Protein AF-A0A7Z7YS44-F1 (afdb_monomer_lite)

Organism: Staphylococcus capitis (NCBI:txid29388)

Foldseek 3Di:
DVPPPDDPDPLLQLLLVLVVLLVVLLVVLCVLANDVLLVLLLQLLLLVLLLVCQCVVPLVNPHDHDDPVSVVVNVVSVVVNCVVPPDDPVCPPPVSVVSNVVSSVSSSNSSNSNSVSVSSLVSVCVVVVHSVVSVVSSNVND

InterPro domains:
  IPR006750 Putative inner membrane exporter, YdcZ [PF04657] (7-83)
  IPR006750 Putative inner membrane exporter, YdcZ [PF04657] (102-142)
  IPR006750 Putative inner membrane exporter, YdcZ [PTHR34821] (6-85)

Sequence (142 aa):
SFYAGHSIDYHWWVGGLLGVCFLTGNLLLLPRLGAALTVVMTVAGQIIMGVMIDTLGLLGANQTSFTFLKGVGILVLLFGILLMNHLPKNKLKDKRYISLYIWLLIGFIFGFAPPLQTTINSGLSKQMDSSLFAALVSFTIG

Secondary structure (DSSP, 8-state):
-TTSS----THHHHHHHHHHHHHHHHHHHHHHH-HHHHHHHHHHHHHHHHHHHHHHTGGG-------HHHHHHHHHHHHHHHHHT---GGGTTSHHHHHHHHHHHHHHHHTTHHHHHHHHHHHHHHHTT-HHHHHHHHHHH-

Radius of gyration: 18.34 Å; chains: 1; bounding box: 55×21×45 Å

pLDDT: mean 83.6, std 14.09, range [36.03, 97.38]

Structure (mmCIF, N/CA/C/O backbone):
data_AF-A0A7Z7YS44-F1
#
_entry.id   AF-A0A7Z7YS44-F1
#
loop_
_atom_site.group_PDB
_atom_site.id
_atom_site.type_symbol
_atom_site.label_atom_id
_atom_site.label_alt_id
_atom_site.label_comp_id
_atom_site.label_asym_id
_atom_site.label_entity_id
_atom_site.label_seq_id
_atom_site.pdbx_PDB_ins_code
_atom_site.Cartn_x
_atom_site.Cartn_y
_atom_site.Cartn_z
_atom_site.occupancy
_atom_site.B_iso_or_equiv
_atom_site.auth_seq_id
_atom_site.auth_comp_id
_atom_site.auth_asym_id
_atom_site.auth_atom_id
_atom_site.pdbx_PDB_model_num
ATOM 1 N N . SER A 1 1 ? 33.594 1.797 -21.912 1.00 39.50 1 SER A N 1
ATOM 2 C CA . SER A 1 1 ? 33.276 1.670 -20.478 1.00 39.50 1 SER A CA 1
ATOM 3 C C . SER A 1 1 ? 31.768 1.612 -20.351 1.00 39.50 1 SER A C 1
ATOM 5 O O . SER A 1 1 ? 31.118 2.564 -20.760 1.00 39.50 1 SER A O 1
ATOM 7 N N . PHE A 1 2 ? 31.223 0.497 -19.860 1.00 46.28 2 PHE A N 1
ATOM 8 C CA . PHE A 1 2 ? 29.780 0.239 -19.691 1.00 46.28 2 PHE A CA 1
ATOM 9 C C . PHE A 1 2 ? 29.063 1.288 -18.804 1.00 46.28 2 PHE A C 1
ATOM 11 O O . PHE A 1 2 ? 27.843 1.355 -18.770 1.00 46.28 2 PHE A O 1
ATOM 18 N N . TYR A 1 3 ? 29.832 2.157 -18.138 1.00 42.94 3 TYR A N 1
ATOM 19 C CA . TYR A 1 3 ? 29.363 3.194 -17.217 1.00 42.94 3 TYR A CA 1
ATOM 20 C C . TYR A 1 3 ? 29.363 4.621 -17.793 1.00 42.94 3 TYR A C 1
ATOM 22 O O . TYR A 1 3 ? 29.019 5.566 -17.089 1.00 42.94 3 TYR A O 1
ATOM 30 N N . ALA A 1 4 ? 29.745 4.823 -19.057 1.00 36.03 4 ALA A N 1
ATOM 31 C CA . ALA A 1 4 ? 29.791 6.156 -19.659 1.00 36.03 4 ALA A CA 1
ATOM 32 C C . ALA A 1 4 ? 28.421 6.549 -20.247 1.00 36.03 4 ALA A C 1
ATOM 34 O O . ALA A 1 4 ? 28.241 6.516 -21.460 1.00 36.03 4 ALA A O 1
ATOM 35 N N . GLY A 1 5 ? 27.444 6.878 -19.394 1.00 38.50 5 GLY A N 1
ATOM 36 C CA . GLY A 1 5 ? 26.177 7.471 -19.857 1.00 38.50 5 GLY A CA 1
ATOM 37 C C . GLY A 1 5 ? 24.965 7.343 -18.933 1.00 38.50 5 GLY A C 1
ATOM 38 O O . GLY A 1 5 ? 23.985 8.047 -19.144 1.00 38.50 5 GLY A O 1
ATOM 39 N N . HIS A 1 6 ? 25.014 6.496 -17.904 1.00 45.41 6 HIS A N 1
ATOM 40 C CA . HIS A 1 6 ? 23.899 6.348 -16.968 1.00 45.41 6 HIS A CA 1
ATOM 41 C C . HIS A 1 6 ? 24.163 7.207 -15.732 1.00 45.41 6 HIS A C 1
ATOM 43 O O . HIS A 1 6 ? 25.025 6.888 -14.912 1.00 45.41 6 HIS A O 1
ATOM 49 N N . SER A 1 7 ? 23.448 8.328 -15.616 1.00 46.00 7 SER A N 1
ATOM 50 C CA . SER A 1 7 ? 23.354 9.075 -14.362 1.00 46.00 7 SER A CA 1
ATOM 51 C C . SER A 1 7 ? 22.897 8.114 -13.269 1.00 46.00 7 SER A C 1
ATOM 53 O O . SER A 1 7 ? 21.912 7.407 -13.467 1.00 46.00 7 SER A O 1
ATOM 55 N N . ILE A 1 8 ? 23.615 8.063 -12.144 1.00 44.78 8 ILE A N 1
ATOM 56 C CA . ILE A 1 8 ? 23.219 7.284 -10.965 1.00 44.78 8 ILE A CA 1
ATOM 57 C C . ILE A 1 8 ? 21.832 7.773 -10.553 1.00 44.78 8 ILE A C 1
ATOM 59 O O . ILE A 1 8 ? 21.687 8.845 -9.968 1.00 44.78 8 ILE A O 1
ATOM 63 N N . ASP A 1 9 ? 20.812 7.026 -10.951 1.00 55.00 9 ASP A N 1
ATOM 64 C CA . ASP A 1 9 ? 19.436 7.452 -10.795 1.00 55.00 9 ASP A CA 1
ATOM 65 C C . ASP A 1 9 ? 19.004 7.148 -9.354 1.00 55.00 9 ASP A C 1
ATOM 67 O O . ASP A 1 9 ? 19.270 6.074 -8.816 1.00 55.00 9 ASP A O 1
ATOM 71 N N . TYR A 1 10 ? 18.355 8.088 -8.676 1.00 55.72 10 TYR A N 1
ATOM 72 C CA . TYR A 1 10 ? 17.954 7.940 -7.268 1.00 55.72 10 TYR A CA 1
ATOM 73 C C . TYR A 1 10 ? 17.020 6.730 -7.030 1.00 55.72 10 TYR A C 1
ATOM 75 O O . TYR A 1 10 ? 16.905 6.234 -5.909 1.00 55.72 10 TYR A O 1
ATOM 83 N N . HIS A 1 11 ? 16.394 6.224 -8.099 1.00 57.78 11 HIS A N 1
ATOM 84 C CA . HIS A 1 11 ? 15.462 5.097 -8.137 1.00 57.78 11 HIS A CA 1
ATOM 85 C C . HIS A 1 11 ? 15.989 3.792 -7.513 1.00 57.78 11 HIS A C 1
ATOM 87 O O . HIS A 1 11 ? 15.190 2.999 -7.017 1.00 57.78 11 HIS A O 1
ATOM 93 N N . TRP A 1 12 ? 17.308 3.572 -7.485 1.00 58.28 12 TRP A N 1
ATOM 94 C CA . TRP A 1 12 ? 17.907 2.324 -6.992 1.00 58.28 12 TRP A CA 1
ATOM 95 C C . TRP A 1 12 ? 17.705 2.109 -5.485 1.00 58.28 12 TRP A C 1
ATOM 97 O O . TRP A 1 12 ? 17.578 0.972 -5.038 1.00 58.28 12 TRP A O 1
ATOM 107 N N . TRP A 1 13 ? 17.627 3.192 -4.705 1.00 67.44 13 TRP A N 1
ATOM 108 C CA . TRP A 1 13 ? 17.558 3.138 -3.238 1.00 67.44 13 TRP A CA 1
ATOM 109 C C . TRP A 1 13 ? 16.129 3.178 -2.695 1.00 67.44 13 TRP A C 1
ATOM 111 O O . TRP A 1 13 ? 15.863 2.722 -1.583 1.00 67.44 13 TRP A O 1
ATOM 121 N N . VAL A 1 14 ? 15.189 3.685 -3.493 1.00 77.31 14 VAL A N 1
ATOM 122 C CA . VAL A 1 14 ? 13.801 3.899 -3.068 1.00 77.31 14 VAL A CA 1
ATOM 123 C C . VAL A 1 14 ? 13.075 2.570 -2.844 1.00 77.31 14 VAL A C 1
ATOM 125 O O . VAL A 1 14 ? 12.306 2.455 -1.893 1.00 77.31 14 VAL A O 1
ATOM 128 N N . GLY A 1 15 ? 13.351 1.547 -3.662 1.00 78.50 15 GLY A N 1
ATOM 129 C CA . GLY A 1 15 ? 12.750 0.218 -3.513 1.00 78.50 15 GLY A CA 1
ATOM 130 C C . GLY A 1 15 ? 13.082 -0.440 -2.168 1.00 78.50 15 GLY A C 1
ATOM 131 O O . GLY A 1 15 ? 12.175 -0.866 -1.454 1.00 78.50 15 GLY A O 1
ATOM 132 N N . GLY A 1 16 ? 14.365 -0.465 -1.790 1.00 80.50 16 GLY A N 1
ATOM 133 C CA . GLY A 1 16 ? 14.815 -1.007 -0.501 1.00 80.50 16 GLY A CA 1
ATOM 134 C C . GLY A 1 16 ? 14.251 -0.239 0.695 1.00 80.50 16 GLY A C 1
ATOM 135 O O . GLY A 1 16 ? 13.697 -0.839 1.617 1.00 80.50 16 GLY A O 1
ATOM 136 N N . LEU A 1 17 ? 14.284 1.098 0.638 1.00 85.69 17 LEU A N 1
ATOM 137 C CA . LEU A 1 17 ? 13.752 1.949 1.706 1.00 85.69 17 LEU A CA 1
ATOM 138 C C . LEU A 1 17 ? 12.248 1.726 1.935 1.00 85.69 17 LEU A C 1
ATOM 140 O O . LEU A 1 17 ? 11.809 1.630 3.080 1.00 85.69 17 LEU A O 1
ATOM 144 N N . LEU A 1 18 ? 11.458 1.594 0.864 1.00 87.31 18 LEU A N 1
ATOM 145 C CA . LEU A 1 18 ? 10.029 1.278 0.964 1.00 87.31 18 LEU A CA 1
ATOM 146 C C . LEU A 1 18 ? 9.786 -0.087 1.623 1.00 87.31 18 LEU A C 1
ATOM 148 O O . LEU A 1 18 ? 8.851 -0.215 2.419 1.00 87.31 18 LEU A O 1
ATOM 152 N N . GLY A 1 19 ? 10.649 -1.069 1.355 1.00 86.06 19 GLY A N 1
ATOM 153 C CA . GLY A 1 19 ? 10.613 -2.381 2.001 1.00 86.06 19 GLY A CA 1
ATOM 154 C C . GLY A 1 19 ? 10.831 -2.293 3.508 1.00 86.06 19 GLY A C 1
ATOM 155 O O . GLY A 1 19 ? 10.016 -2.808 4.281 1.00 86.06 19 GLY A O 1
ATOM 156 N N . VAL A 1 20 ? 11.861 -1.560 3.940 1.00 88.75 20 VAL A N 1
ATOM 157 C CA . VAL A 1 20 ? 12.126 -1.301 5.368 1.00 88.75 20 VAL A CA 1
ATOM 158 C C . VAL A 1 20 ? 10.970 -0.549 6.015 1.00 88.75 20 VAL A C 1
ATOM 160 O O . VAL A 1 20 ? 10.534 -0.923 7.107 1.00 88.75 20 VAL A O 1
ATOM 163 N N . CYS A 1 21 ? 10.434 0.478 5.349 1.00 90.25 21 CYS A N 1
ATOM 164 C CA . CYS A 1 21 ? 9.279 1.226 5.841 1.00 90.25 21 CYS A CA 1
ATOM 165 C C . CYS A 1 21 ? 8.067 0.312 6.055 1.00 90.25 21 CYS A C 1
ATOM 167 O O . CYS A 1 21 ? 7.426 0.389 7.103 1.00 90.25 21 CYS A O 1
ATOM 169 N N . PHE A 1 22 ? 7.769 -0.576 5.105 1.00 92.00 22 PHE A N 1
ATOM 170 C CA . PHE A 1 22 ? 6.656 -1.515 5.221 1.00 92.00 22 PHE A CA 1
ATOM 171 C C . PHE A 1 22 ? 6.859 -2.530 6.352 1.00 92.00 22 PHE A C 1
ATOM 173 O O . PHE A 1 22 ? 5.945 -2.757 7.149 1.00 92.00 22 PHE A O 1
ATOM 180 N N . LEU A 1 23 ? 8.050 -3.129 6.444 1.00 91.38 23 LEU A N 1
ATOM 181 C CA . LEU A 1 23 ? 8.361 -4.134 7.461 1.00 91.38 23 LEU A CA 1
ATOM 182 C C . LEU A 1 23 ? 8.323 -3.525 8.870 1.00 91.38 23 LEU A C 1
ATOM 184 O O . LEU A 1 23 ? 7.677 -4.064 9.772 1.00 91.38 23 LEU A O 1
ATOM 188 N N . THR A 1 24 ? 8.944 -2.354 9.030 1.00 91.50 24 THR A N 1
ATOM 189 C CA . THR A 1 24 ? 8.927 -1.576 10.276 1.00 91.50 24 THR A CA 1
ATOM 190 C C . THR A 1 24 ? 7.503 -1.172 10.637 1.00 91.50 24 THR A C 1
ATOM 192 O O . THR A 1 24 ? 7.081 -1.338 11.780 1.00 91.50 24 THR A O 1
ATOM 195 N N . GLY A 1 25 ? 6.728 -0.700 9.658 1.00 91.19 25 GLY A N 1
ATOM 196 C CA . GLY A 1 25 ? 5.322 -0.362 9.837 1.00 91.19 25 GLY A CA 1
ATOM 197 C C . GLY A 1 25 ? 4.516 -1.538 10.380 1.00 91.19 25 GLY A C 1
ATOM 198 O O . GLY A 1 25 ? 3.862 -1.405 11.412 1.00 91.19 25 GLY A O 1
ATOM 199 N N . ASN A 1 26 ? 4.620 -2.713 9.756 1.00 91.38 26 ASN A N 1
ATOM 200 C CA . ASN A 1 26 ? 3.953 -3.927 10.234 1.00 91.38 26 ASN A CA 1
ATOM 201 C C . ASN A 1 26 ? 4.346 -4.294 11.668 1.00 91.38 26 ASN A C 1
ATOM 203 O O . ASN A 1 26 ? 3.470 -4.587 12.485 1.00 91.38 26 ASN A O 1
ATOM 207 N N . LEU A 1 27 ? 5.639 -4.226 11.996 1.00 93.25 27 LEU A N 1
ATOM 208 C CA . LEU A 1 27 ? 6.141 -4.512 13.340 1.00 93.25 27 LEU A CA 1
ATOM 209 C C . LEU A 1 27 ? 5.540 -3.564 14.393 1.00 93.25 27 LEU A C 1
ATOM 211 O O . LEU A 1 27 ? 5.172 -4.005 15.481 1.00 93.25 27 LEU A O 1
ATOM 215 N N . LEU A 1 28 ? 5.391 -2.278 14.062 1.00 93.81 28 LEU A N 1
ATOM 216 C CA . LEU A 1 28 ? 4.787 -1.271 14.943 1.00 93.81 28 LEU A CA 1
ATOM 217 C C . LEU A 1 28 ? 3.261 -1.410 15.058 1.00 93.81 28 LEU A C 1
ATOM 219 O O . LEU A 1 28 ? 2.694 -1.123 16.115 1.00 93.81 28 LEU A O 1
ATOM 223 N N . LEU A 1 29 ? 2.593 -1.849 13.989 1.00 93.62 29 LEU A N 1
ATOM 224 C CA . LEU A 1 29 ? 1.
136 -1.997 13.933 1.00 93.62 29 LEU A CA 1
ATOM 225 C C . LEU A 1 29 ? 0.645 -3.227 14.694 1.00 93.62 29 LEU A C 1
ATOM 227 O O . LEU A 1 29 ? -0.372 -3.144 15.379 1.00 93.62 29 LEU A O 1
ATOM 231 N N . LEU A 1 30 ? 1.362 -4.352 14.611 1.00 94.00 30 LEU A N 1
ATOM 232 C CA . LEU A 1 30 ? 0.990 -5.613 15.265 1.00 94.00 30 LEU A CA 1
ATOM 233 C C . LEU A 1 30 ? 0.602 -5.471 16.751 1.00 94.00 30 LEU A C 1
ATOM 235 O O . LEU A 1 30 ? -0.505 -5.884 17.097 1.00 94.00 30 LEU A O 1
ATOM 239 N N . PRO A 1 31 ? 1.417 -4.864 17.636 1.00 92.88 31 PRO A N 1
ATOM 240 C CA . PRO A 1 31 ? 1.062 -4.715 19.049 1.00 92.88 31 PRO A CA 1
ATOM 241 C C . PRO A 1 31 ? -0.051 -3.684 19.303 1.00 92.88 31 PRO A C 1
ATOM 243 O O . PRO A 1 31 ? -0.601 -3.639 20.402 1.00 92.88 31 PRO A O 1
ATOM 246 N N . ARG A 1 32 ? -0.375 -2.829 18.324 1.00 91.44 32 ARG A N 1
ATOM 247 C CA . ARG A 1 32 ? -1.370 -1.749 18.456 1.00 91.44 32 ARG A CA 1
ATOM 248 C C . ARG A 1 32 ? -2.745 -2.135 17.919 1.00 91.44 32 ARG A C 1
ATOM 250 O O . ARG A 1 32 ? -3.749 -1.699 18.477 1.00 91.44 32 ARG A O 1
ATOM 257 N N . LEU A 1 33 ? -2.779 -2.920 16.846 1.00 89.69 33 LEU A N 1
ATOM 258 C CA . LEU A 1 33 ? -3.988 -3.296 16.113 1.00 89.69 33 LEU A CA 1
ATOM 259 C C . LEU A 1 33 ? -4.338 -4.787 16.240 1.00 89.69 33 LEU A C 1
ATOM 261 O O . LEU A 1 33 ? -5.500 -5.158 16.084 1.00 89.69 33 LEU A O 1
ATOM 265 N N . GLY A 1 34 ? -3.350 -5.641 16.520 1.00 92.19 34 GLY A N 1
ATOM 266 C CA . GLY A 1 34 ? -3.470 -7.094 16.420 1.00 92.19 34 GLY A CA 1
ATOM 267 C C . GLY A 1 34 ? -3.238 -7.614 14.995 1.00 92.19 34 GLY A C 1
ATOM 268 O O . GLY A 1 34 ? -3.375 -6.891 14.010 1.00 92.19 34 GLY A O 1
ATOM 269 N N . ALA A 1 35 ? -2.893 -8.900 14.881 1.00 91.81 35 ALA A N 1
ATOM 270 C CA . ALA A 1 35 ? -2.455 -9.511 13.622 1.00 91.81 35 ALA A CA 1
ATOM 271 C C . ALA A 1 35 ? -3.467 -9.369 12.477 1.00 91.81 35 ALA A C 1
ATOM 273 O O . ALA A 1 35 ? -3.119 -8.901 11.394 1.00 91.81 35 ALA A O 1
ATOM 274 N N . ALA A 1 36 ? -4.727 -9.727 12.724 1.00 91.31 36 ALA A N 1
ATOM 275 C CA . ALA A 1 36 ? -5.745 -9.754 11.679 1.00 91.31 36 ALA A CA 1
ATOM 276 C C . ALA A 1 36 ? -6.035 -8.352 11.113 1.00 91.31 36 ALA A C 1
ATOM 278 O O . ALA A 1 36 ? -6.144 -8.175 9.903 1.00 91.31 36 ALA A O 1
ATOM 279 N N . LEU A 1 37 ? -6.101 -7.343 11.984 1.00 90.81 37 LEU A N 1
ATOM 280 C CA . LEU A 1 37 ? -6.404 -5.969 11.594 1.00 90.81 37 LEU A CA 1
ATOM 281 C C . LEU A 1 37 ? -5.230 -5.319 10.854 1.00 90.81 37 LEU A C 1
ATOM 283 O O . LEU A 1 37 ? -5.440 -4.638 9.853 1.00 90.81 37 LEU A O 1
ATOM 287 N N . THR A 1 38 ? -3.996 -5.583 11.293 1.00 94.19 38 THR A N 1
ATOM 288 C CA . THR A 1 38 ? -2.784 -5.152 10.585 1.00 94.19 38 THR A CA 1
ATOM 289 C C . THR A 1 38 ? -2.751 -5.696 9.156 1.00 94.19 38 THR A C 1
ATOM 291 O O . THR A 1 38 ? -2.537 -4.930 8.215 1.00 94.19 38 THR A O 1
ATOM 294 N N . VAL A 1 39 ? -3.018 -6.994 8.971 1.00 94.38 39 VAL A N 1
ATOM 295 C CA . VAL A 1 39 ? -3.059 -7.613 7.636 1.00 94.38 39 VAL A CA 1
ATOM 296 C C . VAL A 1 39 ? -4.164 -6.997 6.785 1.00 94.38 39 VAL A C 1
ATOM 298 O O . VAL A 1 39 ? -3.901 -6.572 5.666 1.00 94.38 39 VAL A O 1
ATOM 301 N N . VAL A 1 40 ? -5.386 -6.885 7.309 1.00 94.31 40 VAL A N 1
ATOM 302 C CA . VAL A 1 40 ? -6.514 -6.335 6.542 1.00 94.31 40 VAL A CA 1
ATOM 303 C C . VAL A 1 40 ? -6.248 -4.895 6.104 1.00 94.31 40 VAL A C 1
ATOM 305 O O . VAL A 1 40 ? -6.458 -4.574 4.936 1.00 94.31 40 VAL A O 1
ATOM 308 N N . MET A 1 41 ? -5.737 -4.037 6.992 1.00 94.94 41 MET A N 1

• • • • • • •

__Task requirements__: Look above for the line holding "ATOM 67 O O", then set down exactly that line and every line after it up to and including the line holding "ATOM 94 C CA", with nothing else.

__Solution for this task__:
ATOM 67 O O . ASP A 1 9 ? 19.270 6.074 -8.816 1.00 55.00 9 ASP A O 1
ATOM 71 N N . TYR A 1 10 ? 18.355 8.088 -8.676 1.00 55.72 10 TYR A N 1
ATOM 72 C CA . TYR A 1 10 ? 17.954 7.940 -7.268 1.00 55.72 10 TYR A CA 1
ATOM 73 C C . TYR A 1 10 ? 17.020 6.730 -7.030 1.00 55.72 10 TYR A C 1
ATOM 75 O O . TYR A 1 10 ? 16.905 6.234 -5.909 1.00 55.72 10 TYR A O 1
ATOM 83 N N . HIS A 1 11 ? 16.394 6.224 -8.099 1.00 57.78 11 HIS A N 1
ATOM 84 C CA . HIS A 1 11 ? 15.462 5.097 -8.137 1.00 57.78 11 HIS A CA 1
ATOM 85 C C . HIS A 1 11 ? 15.989 3.792 -7.513 1.00 57.78 11 HIS A C 1
ATOM 87 O O . HIS A 1 11 ? 15.190 2.999 -7.017 1.00 57.78 11 HIS A O 1
ATOM 93 N N . TRP A 1 12 ? 17.308 3.572 -7.485 1.00 58.28 12 TRP A N 1
ATOM 94 C CA . TRP A 1 12 ? 17.907 2.324 -6.992 1.00 58.28 12 TRP A CA 1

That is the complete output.